More comments and suggestions

I will mark the final examination. You might say that this section is about my personal peculiarities -- just in the way I mark exams, of course. It is helpful for you to know about this, so your exam-taking strategy will not conflict with my exam-marking strategy.

The purpose of learning Statistics is so you can use statistical methods to draw reasonable conclusions from numerical data. Often, the first several parts of a question will ask for technical details, and the last part will ask for a conclusion (often in plain, non-statistical language). If the technical part is missing, it does not matter what you conclude. Similarly, an answer that has most of the technical details right but gets the conclusion wrong (or leaves it off, or states it incompletely) is almost worthless, and will get few marks. On the other hand, if you make minor technical mistakes but draw reasonable conclusions from what you have, you can still get substantial marks.

When I read an answer, my main goal is to verify that you know what's going on. Here are some more details, mostly about what to avoid.

Make sure you answer the question that is asked.
1. If you answer another question instead of the one that's asked, you will lose substantial marks. It is especially risky to just dump memory and answer a similar question from one of the assignments. If I detect this, you will get a zero for the question. Thinking is what's important. Memory without thinking is a crime that you should try to hide if you do commit it.
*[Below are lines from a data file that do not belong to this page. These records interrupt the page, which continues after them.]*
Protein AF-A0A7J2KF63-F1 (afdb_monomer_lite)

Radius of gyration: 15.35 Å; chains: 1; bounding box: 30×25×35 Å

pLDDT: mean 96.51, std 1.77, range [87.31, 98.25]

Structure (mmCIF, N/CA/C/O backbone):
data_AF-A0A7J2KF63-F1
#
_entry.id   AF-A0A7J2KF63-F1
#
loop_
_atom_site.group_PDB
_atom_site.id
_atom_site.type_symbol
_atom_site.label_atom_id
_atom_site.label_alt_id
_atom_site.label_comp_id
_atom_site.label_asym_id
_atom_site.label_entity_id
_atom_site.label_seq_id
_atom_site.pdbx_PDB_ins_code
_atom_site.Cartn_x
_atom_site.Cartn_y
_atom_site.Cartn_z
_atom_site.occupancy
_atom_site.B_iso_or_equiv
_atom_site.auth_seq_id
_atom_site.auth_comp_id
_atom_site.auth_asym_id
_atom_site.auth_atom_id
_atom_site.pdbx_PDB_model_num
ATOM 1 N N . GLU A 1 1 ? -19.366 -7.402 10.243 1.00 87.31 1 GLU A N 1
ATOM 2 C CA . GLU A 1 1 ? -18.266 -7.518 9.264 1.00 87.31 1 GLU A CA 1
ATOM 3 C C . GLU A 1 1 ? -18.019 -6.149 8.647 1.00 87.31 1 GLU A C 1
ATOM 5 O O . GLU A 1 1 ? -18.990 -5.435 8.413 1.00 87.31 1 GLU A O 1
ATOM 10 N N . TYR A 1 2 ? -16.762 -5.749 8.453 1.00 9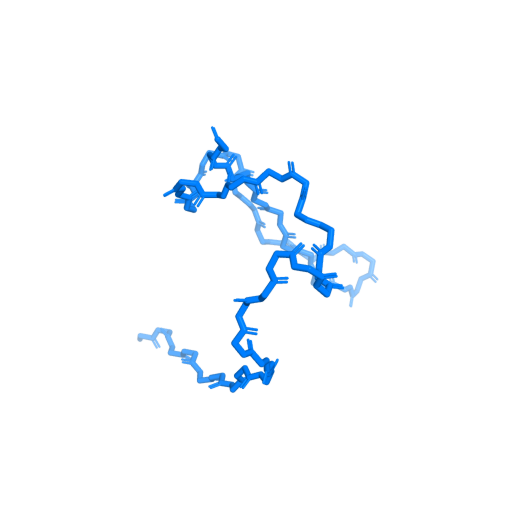4.06 2 TYR A N 1
ATOM 11 C CA . TYR A 1 2 ? -16.426 -4.498 7.768 1.00 94.06 2 TYR A CA 1
ATOM 12 C C . TYR A 1 2 ? -16.054 -4.821 6.321 1.00 94.06 2 TYR A C 1
ATOM 14 O O . TYR A 1 2 ? -15.147 -5.614 6.094 1.00 94.06 2 TYR A O 1
ATOM 22 N N . VAL A 1 3 ? -16.750 -4.219 5.354 1.00 96.75 3 VAL A N 1
ATOM 23 C CA . VAL A 1 3 ? -16.566 -4.494 3.920 1.00 96.75 3 VAL A CA 1
ATOM 24 C C . VAL A 1 3 ? -16.202 -3.204 3.197 1.00 96.75 3 VAL A C 1
ATOM 26 O O . VAL A 1 3 ? -16.862 -2.181 3.377 1.00 96.75 3 VAL A O 1
ATOM 29 N N . VAL A 1 4 ? -15.175 -3.261 2.349 1.00 96.06 4 VAL A N 1
ATOM 30 C CA . VAL A 1 4 ? -14.740 -2.140 1.504 1.00 96.06 4 VAL A CA 1
ATOM 31 C C . VAL A 1 4 ? -14.912 -2.523 0.036 1.00 96.06 4 VAL A C 1
ATOM 33 O O . VAL A 1 4 ? -14.535 -3.617 -0.374 1.00 96.06 4 VAL A O 1
ATOM 36 N N . LYS A 1 5 ? -15.480 -1.616 -0.766 1.00 97.88 5 LYS A N 1
ATOM 37 C CA . LYS A 1 5 ? -15.550 -1.719 -2.231 1.00 97.88 5 LYS A CA 1
ATOM 38 C C . LYS A 1 5 ? -14.782 -0.551 -2.83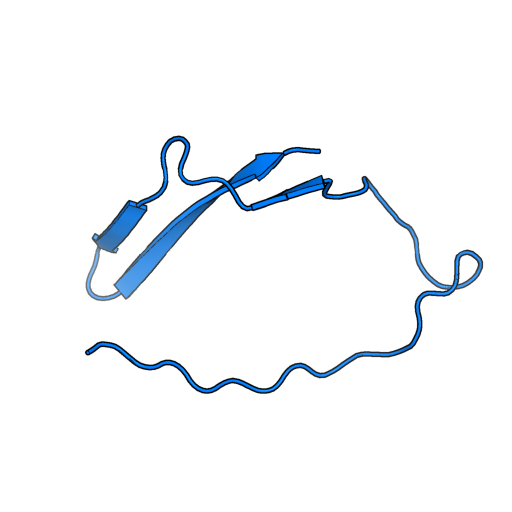9 1.00 97.88 5 LYS A C 1
ATOM 40 O O . LYS A 1 5 ? -14.986 0.587 -2.423 1.00 97.88 5 LYS A O 1
ATOM 45 N N . ALA A 1 6 ? -13.933 -0.824 -3.824 1.00 96.81 6 ALA A N 1
ATOM 46 C CA . ALA A 1 6 ? -13.097 0.182 -4.474 1.00 96.81 6 ALA A CA 1
ATOM 47 C C . ALA A 1 6 ? -12.979 -0.075 -5.986 1.00 96.81 6 ALA A C 1
ATOM 49 O O . ALA A 1 6 ? -13.277 -1.172 -6.461 1.00 96.81 6 ALA A O 1
ATOM 50 N N . LYS A 1 7 ? -12.545 0.946 -6.732 1.00 98.25 7 LYS A N 1
ATOM 51 C CA . LYS A 1 7 ? -12.141 0.855 -8.142 1.00 98.25 7 LYS A CA 1
ATOM 52 C C . LYS A 1 7 ? -10.781 1.531 -8.302 1.00 98.25 7 LYS A C 1
ATOM 54 O O . LYS A 1 7 ? -10.608 2.645 -7.812 1.00 98.25 7 LYS A O 1
ATOM 59 N N . GLY A 1 8 ? -9.852 0.854 -8.970 1.00 97.00 8 GLY A N 1
ATOM 60 C CA . GLY A 1 8 ? -8.570 1.414 -9.398 1.00 97.00 8 GLY A CA 1
ATOM 61 C C . GLY A 1 8 ? -8.594 1.725 -10.893 1.00 97.00 8 GLY A C 1
ATOM 62 O O . GLY A 1 8 ? -9.305 1.060 -11.645 1.00 97.00 8 GLY A O 1
ATOM 63 N N . TRP A 1 9 ? -7.826 2.728 -11.310 1.00 97.75 9 TRP A N 1
ATOM 64 C CA . TRP A 1 9 ? -7.672 3.138 -12.707 1.00 97.75 9 TRP A CA 1
ATOM 65 C C . TRP A 1 9 ? -6.181 3.313 -12.989 1.00 97.75 9 TRP A C 1
ATOM 67 O O . TRP A 1 9 ? -5.468 3.848 -12.141 1.00 97.75 9 TRP A O 1
ATOM 77 N N . GLY A 1 10 ? -5.719 2.862 -14.152 1.00 96.38 10 GLY A N 1
ATOM 78 C CA . GLY A 1 10 ? -4.312 2.901 -14.540 1.00 96.38 10 GLY A CA 1
ATOM 79 C C . GLY A 1 10 ? -4.100 2.294 -15.923 1.00 96.38 10 GLY A C 1
ATOM 80 O O . GLY A 1 10 ? -5.059 2.093 -16.670 1.00 96.38 10 GLY A O 1
ATOM 81 N N . GLU A 1 11 ? -2.849 1.991 -16.241 1.00 97.75 11 GLU A N 1
ATOM 82 C CA . GLU A 1 11 ? -2.424 1.358 -17.489 1.00 97.75 11 GLU A CA 1
ATOM 83 C C . GLU A 1 11 ? -1.411 0.243 -17.210 1.00 97.75 11 GLU A C 1
ATOM 85 O O . GLU A 1 11 ? -0.941 0.089 -16.080 1.00 97.75 11 GLU A O 1
ATOM 90 N N . GLU A 1 12 ? -1.093 -0.554 -18.230 1.00 97.12 12 GLU A N 1
ATOM 91 C CA . GLU A 1 12 ? -0.046 -1.565 -18.119 1.00 97.12 12 GLU A CA 1
ATOM 92 C C . GLU A 1 12 ? 1.316 -0.899 -17.904 1.00 97.12 12 GLU A C 1
ATOM 94 O O . GLU A 1 12 ? 1.647 0.115 -18.521 1.00 97.12 12 GLU A O 1
ATOM 99 N N . PHE A 1 13 ? 2.111 -1.462 -17.000 1.00 96.00 13 PHE A N 1
ATOM 100 C CA . PHE A 1 13 ? 3.417 -0.917 -16.681 1.00 96.00 13 PHE A CA 1
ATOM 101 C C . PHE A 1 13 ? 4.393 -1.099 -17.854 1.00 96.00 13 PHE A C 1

2. If you answer the question and also write something correct that is not asked, you will not get any extra marks. Your marks will be based on your answer to what is asked.
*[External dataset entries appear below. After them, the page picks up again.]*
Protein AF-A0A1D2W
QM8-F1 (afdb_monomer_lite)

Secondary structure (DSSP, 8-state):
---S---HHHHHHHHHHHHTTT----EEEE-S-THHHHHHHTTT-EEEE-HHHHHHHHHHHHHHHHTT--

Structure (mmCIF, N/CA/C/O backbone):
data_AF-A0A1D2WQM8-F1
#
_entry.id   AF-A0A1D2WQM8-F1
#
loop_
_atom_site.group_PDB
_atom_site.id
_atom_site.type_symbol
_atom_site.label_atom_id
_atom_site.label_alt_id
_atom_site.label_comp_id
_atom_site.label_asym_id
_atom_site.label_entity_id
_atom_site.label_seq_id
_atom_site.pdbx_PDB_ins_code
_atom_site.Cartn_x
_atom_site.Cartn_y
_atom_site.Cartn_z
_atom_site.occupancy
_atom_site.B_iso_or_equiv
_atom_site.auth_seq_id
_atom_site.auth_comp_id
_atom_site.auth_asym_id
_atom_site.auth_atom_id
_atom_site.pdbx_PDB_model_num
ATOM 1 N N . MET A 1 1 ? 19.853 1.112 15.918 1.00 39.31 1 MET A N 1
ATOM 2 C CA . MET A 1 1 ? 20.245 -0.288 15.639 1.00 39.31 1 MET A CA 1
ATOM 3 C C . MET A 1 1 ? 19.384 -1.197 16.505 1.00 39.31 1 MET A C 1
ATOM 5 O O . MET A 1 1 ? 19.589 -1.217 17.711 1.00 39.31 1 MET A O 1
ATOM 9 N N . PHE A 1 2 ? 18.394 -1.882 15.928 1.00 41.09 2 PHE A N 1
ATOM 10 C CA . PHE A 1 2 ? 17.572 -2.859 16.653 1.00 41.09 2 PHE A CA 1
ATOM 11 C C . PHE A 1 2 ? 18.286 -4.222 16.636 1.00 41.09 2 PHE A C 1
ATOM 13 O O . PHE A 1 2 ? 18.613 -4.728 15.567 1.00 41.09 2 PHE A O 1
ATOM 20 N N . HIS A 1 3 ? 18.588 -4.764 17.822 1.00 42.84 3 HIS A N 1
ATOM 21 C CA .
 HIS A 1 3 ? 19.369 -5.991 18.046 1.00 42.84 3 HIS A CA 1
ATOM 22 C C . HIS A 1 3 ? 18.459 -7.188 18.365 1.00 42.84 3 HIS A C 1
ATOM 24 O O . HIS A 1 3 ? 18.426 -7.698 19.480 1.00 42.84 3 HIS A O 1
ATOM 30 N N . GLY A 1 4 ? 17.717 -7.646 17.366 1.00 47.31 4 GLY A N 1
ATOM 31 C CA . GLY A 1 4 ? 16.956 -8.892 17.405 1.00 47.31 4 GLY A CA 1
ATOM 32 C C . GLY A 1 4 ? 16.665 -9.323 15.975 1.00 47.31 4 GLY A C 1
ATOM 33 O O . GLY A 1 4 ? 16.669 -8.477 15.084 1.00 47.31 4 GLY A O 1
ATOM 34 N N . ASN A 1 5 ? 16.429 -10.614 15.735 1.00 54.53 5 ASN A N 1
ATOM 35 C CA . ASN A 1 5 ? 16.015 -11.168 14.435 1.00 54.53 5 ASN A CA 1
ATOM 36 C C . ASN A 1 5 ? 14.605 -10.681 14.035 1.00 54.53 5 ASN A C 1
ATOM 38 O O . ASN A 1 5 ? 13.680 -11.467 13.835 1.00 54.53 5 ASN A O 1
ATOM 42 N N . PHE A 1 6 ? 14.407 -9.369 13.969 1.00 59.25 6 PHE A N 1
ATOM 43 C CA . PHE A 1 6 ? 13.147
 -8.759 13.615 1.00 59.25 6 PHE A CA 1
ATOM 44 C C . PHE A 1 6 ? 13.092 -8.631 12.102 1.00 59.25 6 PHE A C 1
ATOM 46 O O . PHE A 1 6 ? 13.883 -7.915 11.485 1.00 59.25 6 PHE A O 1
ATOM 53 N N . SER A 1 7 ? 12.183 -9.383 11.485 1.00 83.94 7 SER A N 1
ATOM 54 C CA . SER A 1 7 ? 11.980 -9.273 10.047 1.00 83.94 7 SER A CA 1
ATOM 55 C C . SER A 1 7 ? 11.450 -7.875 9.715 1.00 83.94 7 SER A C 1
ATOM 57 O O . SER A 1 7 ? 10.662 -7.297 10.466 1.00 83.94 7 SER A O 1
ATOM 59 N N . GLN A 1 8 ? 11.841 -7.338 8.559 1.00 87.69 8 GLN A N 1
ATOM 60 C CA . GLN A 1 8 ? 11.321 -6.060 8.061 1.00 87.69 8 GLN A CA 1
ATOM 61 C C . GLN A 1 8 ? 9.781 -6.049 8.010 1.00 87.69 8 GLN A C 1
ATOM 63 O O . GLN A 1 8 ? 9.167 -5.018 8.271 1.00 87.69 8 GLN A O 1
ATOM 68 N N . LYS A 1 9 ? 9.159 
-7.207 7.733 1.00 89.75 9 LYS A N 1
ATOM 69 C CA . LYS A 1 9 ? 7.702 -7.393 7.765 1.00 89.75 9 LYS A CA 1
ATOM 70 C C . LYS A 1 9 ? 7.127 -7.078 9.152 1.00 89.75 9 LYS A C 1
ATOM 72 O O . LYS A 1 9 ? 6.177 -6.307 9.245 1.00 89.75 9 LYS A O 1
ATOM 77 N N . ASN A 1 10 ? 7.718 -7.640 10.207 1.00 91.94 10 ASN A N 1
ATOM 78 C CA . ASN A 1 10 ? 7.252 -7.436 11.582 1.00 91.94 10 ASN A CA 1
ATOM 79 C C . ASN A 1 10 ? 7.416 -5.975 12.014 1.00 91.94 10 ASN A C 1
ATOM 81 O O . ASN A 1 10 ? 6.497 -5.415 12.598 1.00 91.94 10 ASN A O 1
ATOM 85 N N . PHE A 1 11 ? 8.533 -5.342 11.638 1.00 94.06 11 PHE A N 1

3. However, if you say something off-topic that is wrong, you can definitely lose marks. To repeat, if you write a perfect answer to the question that is asked, and also write something incorrect, you will lose marks.
Vocabulary is important. A large part of this course is about communication. You must be able to deal with the subject matter using both technical terms and plain language.
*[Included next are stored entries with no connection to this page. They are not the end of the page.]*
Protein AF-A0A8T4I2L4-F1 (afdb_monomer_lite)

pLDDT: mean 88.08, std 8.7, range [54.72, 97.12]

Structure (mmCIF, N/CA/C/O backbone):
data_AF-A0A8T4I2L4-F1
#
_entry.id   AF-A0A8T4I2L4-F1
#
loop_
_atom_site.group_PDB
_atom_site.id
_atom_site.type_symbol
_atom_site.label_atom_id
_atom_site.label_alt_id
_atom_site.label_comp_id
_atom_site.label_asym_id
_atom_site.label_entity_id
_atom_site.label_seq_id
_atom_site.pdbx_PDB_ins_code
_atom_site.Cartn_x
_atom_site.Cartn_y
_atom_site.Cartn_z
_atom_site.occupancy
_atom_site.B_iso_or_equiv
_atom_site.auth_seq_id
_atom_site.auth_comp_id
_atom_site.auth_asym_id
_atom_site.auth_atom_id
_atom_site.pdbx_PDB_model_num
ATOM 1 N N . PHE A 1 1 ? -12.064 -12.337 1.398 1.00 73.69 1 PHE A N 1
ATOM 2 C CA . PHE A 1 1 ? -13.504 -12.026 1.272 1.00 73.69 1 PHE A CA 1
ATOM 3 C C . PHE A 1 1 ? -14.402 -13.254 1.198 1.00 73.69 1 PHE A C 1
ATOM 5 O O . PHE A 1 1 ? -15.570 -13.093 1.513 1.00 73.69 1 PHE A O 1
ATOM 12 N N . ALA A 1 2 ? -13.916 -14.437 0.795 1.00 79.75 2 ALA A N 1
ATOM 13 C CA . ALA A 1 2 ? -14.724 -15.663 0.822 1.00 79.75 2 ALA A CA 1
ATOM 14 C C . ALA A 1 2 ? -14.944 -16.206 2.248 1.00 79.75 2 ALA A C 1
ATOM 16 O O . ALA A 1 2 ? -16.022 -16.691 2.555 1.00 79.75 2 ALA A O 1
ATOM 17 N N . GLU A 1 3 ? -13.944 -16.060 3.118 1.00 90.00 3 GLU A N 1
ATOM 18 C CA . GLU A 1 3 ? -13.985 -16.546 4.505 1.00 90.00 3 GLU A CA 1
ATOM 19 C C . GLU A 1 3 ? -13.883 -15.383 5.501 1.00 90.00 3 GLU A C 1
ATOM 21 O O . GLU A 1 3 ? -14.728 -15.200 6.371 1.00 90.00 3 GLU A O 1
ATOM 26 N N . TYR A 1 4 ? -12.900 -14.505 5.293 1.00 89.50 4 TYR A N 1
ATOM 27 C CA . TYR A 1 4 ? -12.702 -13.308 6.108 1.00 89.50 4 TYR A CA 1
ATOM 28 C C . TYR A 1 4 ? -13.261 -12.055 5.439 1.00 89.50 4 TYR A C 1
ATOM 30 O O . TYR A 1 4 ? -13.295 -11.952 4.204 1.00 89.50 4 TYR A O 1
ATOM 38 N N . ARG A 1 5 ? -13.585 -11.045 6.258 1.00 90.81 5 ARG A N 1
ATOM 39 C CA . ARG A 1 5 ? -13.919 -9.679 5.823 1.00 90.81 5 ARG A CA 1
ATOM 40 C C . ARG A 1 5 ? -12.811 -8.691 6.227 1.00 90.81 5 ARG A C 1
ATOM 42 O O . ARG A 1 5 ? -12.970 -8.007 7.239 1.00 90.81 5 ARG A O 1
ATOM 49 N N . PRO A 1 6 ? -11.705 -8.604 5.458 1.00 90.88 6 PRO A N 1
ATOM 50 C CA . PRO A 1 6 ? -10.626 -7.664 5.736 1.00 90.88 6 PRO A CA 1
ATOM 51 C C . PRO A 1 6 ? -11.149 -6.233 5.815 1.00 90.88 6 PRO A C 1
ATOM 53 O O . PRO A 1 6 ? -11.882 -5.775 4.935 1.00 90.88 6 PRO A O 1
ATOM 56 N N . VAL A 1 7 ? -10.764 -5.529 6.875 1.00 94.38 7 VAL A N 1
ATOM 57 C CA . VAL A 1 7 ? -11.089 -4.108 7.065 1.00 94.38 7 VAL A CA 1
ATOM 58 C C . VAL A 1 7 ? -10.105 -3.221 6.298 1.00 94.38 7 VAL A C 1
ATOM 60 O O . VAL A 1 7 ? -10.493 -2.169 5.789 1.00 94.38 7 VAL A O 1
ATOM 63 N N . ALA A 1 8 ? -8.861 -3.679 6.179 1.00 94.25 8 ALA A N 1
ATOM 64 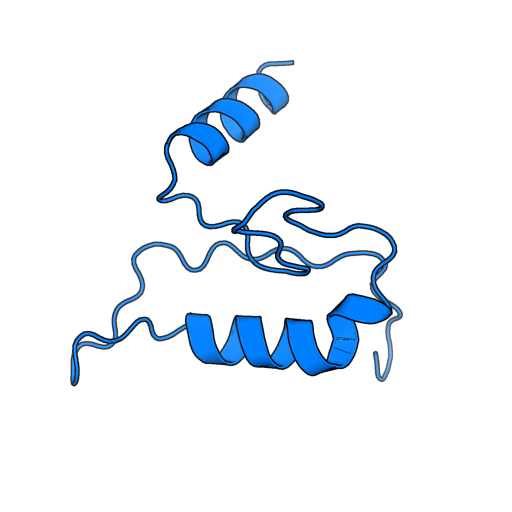C CA . ALA A 1 8 ? -7.779 -3.072 5.425 1.00 94.25 8 ALA A CA 1
ATOM 65 C C . ALA A 1 8 ? -6.856 -4.181 4.903 1.00 94.25 8 ALA A C 1
ATOM 67 O O . ALA A 1 8 ? -6.831 -5.280 5.461 1.00 94.25 8 ALA A O 1
ATOM 68 N N . PHE A 1 9 ? -6.102 -3.884 3.851 1.00 94.38 9 PHE A N 1
ATOM 69 C CA . PHE A 1 9 ? -5.021 -4.734 3.367 1.00 94.38 9 PHE A CA 1
ATOM 70 C C . PHE A 1 9 ? -3.982 -3.842 2.704 1.00 94.38 9 PHE A C 1
ATOM 72 O O . PHE A 1 9 ? -4.349 -3.105 1.790 1.00 94.38 9 PHE A O 1
ATOM 79 N N . PHE A 1 10 ? -2.740 -3.874 3.187 1.00 93.94 10 PHE A N 1
ATOM 80 C CA . PHE A 1 10 ? -1.652 -3.027 2.705 1.00 93.94 10 PHE A CA 1
ATOM 81 C C . PHE A 1 10 ? -0.516 -3.885 2.166 1.00 93.94 10 PHE A C 1
ATOM 83 O O . PHE A 1 10 ? -0.184 -4.906 2.763 1.00 93.94 10 PHE A O 1
ATOM 90 N N . ALA A 1 11 ? 0.068 -3.458 1.052 1.00 94.31 11 ALA A N 1
ATOM 91 C CA . ALA A 1 11 ? 1.181 -4.135 0.412 1.00 94.31 11 ALA A CA 1
ATOM 92 C C . ALA A 1 11 ? 2.226 -3.115 -0.045 1.00 94.31 11 ALA A C 1
ATOM 94 O O . ALA A 1 11 ? 1.892 -2.156 -0.748 1.00 94.31 11 ALA A O 1
ATOM 95 N N . ASP A 1 12 ? 3.479 -3.357 0.330 1.00 91.12 12 ASP A N 1
ATOM 96 C CA . ASP A 1 12 ? 4.637 -2.747 -0.310 1.00 91.12 12 ASP A CA 1
ATOM 97 C C . ASP A 1 12 ? 5.163 -3.714 -1.387 1.00 91.12 12 ASP A C 1
ATOM 99 O O . ASP A 1 12 ? 5.624 -4.803 -1.044 1.00 91.12 12 ASP A O 1
ATOM 103 N N . PRO A 1 13 ? 5.072 -3.369 -2.682 1.00 87.62 13 PRO A N 1
ATOM 104 C CA . PRO A 1 13 ? 5.632 -4.183 -3.767 1.00 87.62 13 PRO A CA 1
ATOM 105 C C . PRO A 1 13 ? 7.170 -4.264 -3.750 1.00 87.62 13 PRO A C 1
ATOM 107 O O . PRO A 1 13 ? 7.744 -5.099 -4.454 1.00 87.62 13 PRO A O 1
ATOM 110 N N . GLY A 1 14 ? 7.843 -3.394 -2.986 1.00 81.06 14 GLY A N 1
ATOM 111 C CA . GLY A 1 14 ? 9.297 -3.350 -2.893 1.00 81.06 14 GLY A CA 1
ATOM 112 C C . GLY A 1 14 ? 9.984 -3.130 -4.247 1.00 81.06 14 GLY A C 1
ATOM 113 O O . GLY A 1 14 ? 9.432 -2.525 -5.176 1.00 81.06 14 GLY A O 1
ATOM 114 N N . SER A 1 15 ? 11.214 -3.637 -4.35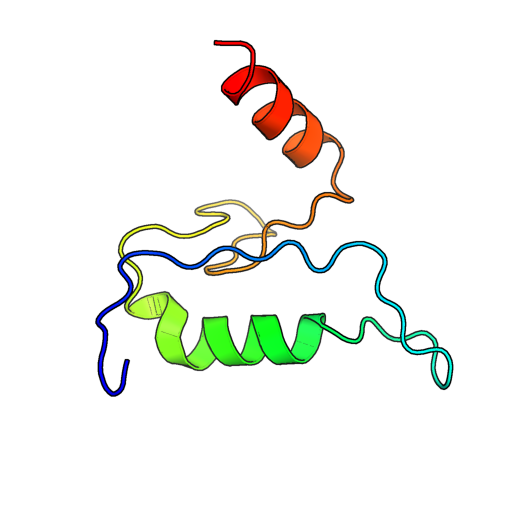5 1.00 72.06 15 SER A N 1
ATOM 115 C CA . SER A 1 15 ? 12.023 -3.656 -5.581 1.00 72.06 15 SER A CA 1
ATOM 116 C C . SER A 1 15 ? 11.850 -4.948 -6.390 1.00 72.06 15 SER A C 1
ATOM 118 O O . SER A 1 15 ? 12.783 -5.356 -7.073 1.00 72.06 15 SER A O 1
ATOM 120 N N . GLY A 1 16 ? 10.711 -5.637 -6.270 1.00 68.50 16 GLY A N 1
ATOM 121 C CA . GLY A 1 16 ? 10.448 -6.844 -7.051 1.00 68.50 16 GLY A CA 1
ATOM 122 C C . GLY A 1 16 ? 10.257 -6.493 -8.524 1.00 68.50 16 GLY A C 1
ATOM 123 O O . GLY A 1 16 ? 9.209 -5.960 -8.892 1.00 68.50 16 GLY A O 1
ATOM 124 N N . PHE A 1 17 ? 11.270 -6.776 -9.335 1.00 73.00 17 PHE A N 1
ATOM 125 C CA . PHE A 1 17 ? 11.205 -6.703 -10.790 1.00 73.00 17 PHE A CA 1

Some questions on the final may ask you to state results "in plain, non-statistical language." Please do not ignore the request for plain language. Regardless of what you say, if plain language is requested then you will get zero marks if you mention the null hypothesis, or use any statistical or technical terms like logistic regression, log-linear model, independence, positive relationship, controlling for, and so on. Even the word "significant" (without "statistically") should be avoided; it's borderline.
It is also very important in describing a set of findings to say what happened! For example, do not just say that the average amount of rot in potatoes was related to temperature. Instead, say that there was more rot on average at warmer temperatures.
In a real-world situation (and in the artificial world we presently inhabit, too), you don't get part marks for an answer that (correctly) indicates a relationship is present, but does not say what it is. Imagine you are working in marketing, and you leave a voice mail that says "Consumers recalled one of the commercials better than the other one." Click. Are you trying to frustrate your boss? Are you trying to get fired?
Some professors mark by looking for the correct answer, or part of it. If they find something good, you get points for it. This can encourage a kind of shotgun strategy for writing answers. Just write everything you can think of, and maybe some of it will be what this peculiar individual is looking for.
But that strategy backfires when I mark an exam, because (except for simple numerical answers) I usually do not give marks for things that are correct; I take off marks for things that are wrong or missing. So, if a student writes a long answer that includes the correct conclusion, the wrong conclusion (based on the same information!) and something irrelevant, all I really see is the contradiction between the two conclusions, and I will probably give the answer a zero. Yet it might be that the student understands everything perfectly, but is just writing all the crazy stuff as insurance against the unlikely possibility that maybe that's what I am looking for. Let's make sure that you don't fall into this trap!